I am getting tired of deriving formulas for converting various MIDI data to real time. At the moment I’m wanting to make a standard MIDI file (SMF) to CSound .sco conversion utility. (Yes, I know there already is one) The most significant part of the task is to come up with some code that takes the time signature, tempo, and timing data and converts it to clock time (in seconds)
So here we go, with an attempt of memorializing this once and for all!
MIDI Division is the number of delta-times per quarter note. I’m calling the units of division [ticks/quarter-note]
MIDI Tempo is specified in [microsecond/quarter-note]
A MIDI quarter-note is 24 MIDI-clocks. (clocks are not ticks. Clocks are not delta-times)
Some quantities comprising a MIDI time signature (we don’t need this for the problem at hand but, while I’m documenting this stuff, I’ll include it): numerator (beats-per-bar), denominator – as a negative power of two, number of MIDI-clocks per metronome click [MIDI-clocks/beat] and number of 32nd notes per MIDI quarter (this last number I’m assuming is always constant equal to eight.
So, to convert a quantity of MIDI delta-times to seconds:
(numDeltaTimes[ticks] / division [ticks/quarter-note]) *tempo[microseconds/quarternote]*(1[second]/10^6[microseconds])
or with out all my ‘unit’ notation:
numTicks * tempo / (division * 10^6)
where numTicks, temp and division are the raw quantities from the events and header of the MIDI file.
I’ve had this idea of a beat-centric temporal model for a long time now.

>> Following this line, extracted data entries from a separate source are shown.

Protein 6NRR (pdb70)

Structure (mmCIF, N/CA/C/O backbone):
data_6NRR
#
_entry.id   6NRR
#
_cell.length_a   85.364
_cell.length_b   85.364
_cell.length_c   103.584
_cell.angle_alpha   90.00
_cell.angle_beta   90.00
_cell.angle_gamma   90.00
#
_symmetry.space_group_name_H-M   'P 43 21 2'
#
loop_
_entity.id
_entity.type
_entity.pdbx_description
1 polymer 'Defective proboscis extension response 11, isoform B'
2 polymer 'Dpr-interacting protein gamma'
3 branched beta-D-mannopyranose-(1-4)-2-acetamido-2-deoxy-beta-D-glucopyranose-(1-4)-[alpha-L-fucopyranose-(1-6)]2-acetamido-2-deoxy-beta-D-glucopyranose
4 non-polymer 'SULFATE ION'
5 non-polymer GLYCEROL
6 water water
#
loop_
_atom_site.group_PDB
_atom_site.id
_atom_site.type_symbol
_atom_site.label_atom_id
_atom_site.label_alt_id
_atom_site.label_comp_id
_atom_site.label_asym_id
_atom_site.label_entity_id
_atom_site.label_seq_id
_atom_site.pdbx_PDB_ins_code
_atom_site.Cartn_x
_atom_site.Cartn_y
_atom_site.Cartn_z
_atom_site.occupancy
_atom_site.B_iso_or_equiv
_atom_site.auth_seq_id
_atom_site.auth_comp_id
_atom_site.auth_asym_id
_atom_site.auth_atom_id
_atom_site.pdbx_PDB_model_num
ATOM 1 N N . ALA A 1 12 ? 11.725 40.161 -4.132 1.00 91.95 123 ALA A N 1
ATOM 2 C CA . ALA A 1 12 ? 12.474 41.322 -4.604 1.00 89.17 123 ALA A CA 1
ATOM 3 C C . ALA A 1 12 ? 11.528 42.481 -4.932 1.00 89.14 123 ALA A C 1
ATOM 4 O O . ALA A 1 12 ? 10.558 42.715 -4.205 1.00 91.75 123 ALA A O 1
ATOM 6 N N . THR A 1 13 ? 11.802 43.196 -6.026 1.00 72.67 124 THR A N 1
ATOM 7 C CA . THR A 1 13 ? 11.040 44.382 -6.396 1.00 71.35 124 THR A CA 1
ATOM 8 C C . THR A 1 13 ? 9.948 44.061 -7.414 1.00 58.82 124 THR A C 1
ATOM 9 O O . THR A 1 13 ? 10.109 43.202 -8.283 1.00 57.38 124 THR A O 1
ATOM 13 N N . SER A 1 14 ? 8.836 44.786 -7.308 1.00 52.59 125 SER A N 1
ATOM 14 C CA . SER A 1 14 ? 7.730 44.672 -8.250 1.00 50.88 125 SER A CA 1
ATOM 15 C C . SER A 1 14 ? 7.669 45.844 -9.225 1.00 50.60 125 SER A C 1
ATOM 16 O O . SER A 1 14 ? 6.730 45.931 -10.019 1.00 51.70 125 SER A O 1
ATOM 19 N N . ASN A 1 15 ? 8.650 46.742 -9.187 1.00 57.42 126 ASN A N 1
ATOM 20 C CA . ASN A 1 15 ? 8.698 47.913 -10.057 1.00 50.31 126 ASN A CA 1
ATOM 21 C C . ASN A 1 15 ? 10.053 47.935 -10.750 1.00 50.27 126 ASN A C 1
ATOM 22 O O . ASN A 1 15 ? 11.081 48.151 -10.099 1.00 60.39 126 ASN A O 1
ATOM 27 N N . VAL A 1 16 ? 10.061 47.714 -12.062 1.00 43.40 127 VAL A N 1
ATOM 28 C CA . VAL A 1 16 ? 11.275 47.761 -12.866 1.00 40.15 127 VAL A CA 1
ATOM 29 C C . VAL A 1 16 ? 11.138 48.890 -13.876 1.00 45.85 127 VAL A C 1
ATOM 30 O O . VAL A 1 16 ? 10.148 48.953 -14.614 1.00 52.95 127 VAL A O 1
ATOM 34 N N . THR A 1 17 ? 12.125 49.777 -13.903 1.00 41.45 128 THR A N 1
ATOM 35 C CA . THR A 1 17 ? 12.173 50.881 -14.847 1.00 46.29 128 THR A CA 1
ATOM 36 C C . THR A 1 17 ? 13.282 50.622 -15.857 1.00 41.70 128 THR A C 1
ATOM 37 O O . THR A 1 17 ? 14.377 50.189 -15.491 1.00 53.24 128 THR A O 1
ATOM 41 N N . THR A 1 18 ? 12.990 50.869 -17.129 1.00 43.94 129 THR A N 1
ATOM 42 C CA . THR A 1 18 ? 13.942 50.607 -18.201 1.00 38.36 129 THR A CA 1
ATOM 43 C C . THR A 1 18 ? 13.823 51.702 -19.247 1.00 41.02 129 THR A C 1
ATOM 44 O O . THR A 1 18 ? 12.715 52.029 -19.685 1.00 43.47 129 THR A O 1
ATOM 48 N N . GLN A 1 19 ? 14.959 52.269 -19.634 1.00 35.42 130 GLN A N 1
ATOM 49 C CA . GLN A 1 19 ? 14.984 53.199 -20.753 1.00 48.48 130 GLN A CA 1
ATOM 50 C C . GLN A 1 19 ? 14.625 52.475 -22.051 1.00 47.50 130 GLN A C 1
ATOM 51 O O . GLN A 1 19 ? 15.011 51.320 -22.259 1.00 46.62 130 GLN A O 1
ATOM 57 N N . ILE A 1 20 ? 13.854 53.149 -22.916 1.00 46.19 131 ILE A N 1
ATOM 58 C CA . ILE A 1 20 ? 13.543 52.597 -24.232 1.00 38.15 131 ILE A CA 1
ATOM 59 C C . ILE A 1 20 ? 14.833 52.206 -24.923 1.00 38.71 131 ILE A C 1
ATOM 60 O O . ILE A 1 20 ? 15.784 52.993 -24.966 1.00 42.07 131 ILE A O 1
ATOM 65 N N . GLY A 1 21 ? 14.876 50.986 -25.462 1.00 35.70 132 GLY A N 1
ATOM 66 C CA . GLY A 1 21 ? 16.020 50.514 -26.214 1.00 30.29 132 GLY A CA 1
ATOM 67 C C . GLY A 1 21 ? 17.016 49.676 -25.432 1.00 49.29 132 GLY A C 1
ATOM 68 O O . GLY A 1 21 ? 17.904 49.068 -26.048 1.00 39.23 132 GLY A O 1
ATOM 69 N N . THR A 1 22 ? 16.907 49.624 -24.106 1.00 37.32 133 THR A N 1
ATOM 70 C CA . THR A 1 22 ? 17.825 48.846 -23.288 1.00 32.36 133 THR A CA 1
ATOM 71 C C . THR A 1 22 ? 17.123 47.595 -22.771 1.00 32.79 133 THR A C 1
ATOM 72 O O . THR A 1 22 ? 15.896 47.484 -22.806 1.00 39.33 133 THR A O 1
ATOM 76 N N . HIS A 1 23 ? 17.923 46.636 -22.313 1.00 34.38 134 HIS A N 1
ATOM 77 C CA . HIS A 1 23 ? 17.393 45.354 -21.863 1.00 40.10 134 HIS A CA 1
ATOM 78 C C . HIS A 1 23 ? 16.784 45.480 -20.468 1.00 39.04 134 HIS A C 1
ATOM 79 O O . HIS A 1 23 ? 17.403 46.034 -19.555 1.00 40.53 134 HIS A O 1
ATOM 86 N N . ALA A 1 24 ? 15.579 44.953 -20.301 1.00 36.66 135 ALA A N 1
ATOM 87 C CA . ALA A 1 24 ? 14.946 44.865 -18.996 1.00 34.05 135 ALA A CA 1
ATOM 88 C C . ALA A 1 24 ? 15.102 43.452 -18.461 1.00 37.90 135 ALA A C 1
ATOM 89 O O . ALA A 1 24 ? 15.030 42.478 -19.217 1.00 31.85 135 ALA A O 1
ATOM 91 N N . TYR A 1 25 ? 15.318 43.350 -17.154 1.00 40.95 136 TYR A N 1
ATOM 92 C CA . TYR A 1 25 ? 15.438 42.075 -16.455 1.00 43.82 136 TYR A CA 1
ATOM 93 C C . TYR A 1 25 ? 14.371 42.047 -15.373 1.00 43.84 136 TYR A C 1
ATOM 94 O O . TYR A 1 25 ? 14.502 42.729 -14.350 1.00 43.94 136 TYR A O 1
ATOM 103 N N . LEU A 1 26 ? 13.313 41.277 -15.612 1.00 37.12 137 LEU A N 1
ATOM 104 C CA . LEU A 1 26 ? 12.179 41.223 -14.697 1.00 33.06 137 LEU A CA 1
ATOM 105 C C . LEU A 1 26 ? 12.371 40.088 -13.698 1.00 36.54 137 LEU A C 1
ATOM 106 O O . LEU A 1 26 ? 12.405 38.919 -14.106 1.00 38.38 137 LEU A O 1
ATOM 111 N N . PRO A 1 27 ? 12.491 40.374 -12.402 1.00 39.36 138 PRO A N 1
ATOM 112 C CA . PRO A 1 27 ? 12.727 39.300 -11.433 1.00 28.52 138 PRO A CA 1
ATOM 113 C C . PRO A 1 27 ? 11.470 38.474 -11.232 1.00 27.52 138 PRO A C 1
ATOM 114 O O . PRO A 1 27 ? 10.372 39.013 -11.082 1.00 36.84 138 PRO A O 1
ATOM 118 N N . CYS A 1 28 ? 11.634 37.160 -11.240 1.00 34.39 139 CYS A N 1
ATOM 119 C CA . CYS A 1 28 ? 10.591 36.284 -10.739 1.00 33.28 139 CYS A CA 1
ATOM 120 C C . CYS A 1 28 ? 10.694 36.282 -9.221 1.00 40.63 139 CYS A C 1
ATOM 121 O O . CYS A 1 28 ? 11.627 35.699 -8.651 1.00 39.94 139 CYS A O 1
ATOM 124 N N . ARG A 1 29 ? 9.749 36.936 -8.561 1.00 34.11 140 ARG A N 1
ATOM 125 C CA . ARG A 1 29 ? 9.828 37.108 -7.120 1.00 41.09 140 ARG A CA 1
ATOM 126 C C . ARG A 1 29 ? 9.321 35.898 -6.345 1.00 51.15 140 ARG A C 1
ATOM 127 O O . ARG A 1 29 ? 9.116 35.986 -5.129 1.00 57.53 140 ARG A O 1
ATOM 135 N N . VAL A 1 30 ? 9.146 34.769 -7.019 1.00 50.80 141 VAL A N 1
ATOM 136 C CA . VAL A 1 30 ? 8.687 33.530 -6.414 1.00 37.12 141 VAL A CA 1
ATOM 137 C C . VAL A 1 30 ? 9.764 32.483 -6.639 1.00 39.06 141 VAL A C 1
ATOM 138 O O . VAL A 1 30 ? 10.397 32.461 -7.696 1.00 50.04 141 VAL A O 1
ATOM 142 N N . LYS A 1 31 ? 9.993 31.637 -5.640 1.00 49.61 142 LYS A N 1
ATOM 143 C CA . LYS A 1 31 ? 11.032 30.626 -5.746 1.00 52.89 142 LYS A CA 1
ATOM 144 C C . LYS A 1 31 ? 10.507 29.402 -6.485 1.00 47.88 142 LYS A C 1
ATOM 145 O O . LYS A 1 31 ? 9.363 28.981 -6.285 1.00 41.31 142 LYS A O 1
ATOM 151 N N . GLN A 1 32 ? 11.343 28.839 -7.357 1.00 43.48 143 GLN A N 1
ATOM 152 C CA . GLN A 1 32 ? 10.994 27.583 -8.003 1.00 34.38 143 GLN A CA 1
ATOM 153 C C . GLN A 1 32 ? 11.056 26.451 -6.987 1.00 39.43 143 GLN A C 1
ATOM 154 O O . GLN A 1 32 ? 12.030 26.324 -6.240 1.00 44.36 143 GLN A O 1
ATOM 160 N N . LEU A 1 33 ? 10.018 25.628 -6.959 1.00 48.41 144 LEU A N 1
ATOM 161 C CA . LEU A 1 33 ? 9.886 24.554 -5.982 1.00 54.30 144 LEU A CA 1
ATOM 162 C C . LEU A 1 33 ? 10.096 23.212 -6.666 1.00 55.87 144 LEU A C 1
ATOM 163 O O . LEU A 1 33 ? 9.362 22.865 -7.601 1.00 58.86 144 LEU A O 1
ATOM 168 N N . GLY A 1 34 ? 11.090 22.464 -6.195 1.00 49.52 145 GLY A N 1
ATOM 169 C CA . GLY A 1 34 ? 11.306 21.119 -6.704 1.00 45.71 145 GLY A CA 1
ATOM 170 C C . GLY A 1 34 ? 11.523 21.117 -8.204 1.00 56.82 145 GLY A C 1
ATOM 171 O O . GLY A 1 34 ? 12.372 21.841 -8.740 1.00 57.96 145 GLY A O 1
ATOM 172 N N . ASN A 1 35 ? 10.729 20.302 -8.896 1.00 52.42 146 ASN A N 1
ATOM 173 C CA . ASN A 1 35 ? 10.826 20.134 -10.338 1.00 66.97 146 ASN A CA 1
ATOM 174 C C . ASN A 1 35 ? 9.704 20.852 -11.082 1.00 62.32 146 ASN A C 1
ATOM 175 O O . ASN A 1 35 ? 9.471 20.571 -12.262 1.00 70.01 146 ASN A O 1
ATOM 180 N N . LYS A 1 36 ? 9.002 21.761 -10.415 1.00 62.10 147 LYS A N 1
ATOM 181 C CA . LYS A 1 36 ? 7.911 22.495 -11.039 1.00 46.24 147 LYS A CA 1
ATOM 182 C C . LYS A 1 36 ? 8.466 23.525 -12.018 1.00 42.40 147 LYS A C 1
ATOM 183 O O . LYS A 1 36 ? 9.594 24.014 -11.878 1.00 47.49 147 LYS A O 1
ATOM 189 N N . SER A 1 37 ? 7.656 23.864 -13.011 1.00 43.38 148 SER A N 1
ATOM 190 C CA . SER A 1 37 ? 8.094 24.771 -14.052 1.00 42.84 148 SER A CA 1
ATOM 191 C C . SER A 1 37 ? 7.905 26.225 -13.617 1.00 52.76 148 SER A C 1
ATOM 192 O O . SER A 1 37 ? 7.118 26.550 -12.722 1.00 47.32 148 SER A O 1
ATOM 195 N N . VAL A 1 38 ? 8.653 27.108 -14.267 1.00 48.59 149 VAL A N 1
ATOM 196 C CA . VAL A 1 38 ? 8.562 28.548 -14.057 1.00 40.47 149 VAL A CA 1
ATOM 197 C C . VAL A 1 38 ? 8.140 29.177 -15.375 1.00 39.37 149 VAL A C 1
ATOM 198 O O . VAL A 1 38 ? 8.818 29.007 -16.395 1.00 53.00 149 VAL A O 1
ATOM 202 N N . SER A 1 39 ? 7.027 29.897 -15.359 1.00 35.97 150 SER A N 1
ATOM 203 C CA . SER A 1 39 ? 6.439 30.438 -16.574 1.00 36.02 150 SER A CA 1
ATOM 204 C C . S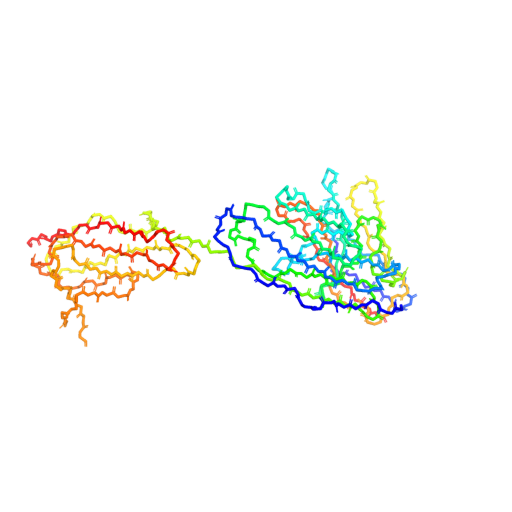ER A 1 39 ? 6.156 31.923 -16.410 1.00 45.41 150 SER A C 1
ATOM 205 O O . SER A 1 39 ? 5.788 32.381 -15.321 1.00 40.48 150 SER A O 1
ATOM 208 N N . TRP A 1 40 ? 6.326 32.672 -17.496 1.00 33.56 151 TRP A N 1
ATOM 209 C CA . TRP A 1 40 ? 5.991 34.086 -17.527 1.00 31.85 151 TRP A CA 1
ATOM 210 C C . TRP A 1 40 ? 4.799 34.302 -18.441 1.00 33.80 151 TRP A C 1
ATOM 211 O O . TRP A 1 40 ? 4.722 33.713 -19.524 1.00 35.10 151 TRP A O 1
ATOM 222 N N . ILE A 1 41 ? 3.866 35.137 -17.994 1.00 30.26 152 ILE A N 1
ATOM 223 C CA . ILE A 1 41 ? 2.707 35.522 -18.783 1.00 29.70 152 ILE A CA 1
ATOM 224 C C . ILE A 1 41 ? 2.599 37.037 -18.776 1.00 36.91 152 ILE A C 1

Originally, I wanted a system that would analyze rhthym patterns in terms of beats – as opposed to milliseconds, or standard notational conventions (quavers, semi-quavers etc…) Over the years, the essential parts of the model have remain unchanged:
- Beat Time – Represents an instant in a performance. Beat Time is a 3-tuple bar-number, beat-number, and beat-fraction e.g. (bar#, beat#, beatfraction) There’s an assumption that the beat-fraction is a proper fraction (less than 1) and that the beat-number doesn’t exceed the number beats per bar as specified in the current time signature.
- Time Signature List – Provides a context for Beat Times. In this model, each time signature contains a numerator and a denomenator just like the standard notation time signature plus, a beats-per-bar, specification. In the early prototyping, the API forced Beat Times to have a Time Signature associated with them. (This is restriction is removed in the present effort.) When we looking at a small temporal neigborhood – less than two or three beats – the issue of beats-per-bar is not so important but, when we look at longer passages, we need the beats-per-bar to help us with the book keeping.
Tonight I was looking at some code that would build a Time Signature List from a sequence of MIDI events. Up till now I had been feeling pretty good about this model but, I was reminded of it’s difficulty in dealing with compound meters (e.g. 5/8, 7/8 etc…)
Say we have a section that would be written in 5/8 and the meter of eight notes is like ONE-two THREE-four-five. An imaginary conductor would make two large gestures in each bar (Gesticulating each eighth note would be too frantic and not capture the essence of the meter.) In this case, in the spirit of beat-centric modeling we really want to say there are two, uneven, beats per bar. But, this model, as it is now, can’t deal with this. We are forced to model our example as five beats-per-bar cause we can only deal with even, regular beats.
Well before I get too bummed about this, I have to point out that the MIDI file format suffers from the same limitation. In MIDI files there is a parameter to the Time Signature Meta Event that specifies the number of MIDI clocks per metronome click.
The solution (I’m making this up right now) is to extend the constant beats-per-bar notion with some kind of map that specifies where the beats fall within each bar.